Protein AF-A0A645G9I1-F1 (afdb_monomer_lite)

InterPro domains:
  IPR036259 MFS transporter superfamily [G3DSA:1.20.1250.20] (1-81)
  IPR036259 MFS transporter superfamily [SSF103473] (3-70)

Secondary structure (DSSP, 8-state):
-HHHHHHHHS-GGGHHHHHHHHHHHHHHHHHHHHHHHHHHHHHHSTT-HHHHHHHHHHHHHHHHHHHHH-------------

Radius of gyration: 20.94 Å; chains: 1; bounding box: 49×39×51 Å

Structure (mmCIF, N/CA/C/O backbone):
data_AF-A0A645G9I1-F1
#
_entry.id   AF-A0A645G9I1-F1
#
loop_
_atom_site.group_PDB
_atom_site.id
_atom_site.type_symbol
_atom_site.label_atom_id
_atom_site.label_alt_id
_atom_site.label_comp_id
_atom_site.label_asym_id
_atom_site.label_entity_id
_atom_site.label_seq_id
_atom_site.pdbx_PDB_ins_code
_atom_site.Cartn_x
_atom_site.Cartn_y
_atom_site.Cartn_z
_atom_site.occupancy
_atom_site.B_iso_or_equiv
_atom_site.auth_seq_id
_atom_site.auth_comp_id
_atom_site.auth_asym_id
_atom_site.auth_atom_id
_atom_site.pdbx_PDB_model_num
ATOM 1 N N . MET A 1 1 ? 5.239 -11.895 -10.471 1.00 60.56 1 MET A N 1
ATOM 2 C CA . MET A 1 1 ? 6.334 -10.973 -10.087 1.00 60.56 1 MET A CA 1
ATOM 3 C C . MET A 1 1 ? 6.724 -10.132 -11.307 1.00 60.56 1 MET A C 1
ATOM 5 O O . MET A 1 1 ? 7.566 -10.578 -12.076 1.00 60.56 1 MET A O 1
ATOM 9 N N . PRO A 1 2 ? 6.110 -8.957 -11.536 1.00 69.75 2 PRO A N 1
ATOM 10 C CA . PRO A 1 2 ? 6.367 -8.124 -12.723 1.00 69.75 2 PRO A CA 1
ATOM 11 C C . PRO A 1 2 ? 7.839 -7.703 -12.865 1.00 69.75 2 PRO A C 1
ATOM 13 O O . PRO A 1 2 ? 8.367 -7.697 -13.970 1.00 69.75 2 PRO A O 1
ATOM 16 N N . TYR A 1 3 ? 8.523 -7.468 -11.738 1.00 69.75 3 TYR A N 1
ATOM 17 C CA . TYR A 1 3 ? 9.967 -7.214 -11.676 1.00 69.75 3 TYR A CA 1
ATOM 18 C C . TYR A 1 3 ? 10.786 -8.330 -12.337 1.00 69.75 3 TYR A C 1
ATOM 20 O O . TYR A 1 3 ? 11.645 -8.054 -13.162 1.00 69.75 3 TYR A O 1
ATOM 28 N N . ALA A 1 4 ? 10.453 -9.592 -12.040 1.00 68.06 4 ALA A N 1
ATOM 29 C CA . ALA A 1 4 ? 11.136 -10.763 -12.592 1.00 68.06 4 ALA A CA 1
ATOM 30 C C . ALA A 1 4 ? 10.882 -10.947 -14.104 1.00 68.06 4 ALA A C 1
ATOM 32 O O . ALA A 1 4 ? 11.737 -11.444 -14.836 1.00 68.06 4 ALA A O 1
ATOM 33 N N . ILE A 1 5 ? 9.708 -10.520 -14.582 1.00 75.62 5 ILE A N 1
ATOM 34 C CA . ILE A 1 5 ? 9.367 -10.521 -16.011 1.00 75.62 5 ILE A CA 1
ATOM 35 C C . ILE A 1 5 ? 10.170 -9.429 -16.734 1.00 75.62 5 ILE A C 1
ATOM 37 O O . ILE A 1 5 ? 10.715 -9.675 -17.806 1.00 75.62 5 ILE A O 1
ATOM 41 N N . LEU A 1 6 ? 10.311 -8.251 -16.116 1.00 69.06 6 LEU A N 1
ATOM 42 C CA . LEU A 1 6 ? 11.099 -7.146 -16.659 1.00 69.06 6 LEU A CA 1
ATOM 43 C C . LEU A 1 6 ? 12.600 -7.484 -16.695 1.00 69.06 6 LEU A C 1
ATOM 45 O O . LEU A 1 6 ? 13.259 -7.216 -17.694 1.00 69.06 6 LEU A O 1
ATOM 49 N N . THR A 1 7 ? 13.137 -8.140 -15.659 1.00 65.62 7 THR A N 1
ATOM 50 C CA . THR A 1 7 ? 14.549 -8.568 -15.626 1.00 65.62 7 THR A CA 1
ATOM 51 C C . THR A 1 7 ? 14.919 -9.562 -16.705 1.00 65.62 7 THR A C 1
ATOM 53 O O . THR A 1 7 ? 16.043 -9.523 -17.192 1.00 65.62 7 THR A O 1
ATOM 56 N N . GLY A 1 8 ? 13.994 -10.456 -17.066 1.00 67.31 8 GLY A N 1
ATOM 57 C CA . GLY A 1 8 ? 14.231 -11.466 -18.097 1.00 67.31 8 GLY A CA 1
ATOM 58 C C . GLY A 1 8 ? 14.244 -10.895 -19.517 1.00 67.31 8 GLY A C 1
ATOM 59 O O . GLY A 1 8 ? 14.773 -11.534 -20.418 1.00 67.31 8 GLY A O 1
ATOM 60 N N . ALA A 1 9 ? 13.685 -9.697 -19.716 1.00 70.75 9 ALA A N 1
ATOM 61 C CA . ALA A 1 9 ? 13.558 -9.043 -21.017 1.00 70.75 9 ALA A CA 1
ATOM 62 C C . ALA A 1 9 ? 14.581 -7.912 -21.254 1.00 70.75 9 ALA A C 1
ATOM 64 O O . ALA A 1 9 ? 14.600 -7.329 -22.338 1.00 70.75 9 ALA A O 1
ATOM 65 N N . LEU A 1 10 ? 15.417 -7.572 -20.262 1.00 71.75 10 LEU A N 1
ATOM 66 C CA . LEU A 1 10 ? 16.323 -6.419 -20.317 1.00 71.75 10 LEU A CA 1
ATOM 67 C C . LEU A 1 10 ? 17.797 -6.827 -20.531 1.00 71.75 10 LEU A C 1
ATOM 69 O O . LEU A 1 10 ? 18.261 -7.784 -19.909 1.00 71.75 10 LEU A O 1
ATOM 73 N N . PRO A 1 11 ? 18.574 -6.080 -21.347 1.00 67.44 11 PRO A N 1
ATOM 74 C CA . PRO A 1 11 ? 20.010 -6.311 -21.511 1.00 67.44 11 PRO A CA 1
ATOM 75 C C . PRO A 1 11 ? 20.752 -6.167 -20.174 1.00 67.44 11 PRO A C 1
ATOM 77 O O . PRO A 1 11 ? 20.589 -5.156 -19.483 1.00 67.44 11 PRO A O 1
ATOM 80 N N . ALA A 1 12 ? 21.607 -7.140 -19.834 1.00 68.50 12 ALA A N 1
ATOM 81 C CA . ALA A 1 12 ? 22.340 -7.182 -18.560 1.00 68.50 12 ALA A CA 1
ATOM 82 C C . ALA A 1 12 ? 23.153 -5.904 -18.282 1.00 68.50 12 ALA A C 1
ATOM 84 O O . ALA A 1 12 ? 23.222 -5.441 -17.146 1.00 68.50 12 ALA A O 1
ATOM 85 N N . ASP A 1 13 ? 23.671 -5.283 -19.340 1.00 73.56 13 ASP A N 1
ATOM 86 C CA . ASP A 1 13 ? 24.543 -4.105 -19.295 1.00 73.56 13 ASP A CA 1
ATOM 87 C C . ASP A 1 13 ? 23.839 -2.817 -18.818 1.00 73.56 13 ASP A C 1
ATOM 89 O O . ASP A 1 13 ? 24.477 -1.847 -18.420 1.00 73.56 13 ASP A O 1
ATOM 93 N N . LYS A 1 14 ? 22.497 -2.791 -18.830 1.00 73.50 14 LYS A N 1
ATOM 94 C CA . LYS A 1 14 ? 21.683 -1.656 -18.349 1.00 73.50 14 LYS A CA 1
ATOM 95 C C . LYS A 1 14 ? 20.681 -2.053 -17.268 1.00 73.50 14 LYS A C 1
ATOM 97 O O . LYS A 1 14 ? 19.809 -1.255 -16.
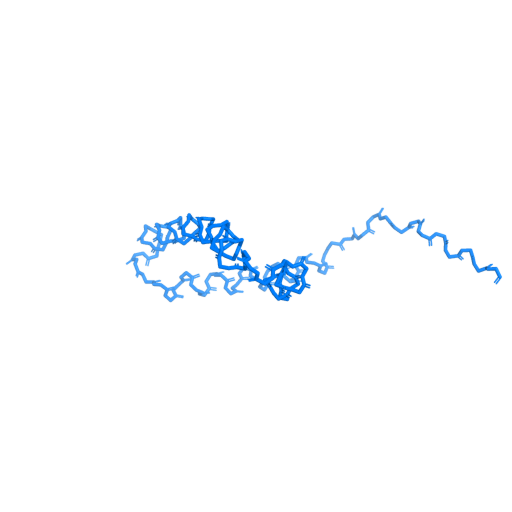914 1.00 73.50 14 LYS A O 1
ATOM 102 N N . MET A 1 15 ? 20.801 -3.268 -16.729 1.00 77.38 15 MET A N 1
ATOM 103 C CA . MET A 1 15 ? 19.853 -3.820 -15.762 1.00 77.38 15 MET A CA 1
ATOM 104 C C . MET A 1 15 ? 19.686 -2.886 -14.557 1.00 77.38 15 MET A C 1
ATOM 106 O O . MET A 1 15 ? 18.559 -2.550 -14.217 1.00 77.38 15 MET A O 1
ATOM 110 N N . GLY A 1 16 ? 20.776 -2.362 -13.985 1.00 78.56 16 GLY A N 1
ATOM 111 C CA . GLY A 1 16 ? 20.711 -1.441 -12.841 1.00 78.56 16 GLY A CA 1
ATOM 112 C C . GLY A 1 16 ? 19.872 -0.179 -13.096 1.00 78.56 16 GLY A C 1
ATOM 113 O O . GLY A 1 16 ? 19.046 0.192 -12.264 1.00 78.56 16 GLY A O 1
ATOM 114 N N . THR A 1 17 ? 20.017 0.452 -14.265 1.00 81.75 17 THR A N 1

Task objective
Write out, unaltered, the lines from the opening of the listing through the line that includes "ATOM 28 N N".

Answer for the task
Protein AF-A0A645G9I1-F1 (afdb_monomer_lite)

InterPro domains:
  IPR036259 MFS transporter superfamily [G3DSA:1.20.1250.20] (1-81)
  IPR036259 MFS transporter superfamily [SSF103473] (3-70)

Secondary structure (DSSP, 8-state):
-HHHHHHHHS-GGGHHHHHHHHHHHHHHHHHHHHHHHHHHHHHHSTT-HHHHHHHHHHHHHHHHHHHHH-------------

Radius of gyration: 20.94 Å; chains: 1; bounding box: 49×39×51 Å

Structure (mmCIF, N/CA/C/O backbone):
data_AF-A0A645G9I1-F1
#
_entry.id   AF-A0A645G9I1-F1
#
loop_
_atom_site.group_PDB
_atom_site.id
_atom_site.type_symbol
_atom_site.label_atom_id
_atom_site.label_alt_id
_atom_site.label_comp_id
_atom_site.label_asym_id
_atom_site.label_entity_id
_atom_site.label_seq_id
_atom_site.pdbx_PDB_ins_code
_atom_site.Cartn_x
_atom_site.Cartn_y
_atom_site.Cartn_z
_atom_site.occupancy
_atom_site.B_iso_or_equiv
_atom_site.auth_seq_id
_atom_site.auth_comp_id
_atom_site.auth_asym_id
_atom_site.auth_atom_id
_atom_site.pdbx_PDB_model_num
ATOM 1 N N . MET A 1 1 ? 5.239 -11.895 -10.471 1.00 60.56 1 MET A N 1
ATOM 2 C CA . MET A 1 1 ? 6.334 -10.973 -10.087 1.00 60.56 1 MET A CA 1
ATOM 3 C C . MET A 1 1 ? 6.724 -10.132 -11.307 1.00 60.56 1 MET A C 1
ATOM 5 O O . MET A 1 1 ? 7.566 -10.578 -12.076 1.00 60.56 1 MET A O 1
ATOM 9 N N . PRO A 1 2 ? 6.110 -8.957 -11.536 1.00 69.75 2 PRO A N 1
ATOM 10 C CA . PRO A 1 2 ? 6.367 -8.124 -12.723 1.00 69.75 2 PRO A CA 1
ATOM 11 C C . PRO A 1 2 ? 7.839 -7.703 -12.865 1.00 69.75 2 PRO A C 1
ATOM 13 O O . PRO A 1 2 ? 8.367 -7.697 -13.970 1.00 69.75 2 PRO A O 1
ATOM 16 N N . TYR A 1 3 ? 8.523 -7.468 -11.738 1.00 69.75 3 TYR A N 1
ATOM 17 C CA . TYR A 1 3 ? 9.967 -7.214 -11.676 1.00 69.75 3 TYR A CA 1
ATOM 18 C C . TYR A 1 3 ? 10.786 -8.330 -12.337 1.00 69.75 3 TYR A C 1
ATOM 20 O O . TYR A 1 3 ? 11.645 -8.054 -13.162 1.00 69.75 3 TYR A O 1
ATOM 28 N N . ALA A 1 4 ? 10.453 -9.592 -12.040 1.00 68.06 4 ALA A N 1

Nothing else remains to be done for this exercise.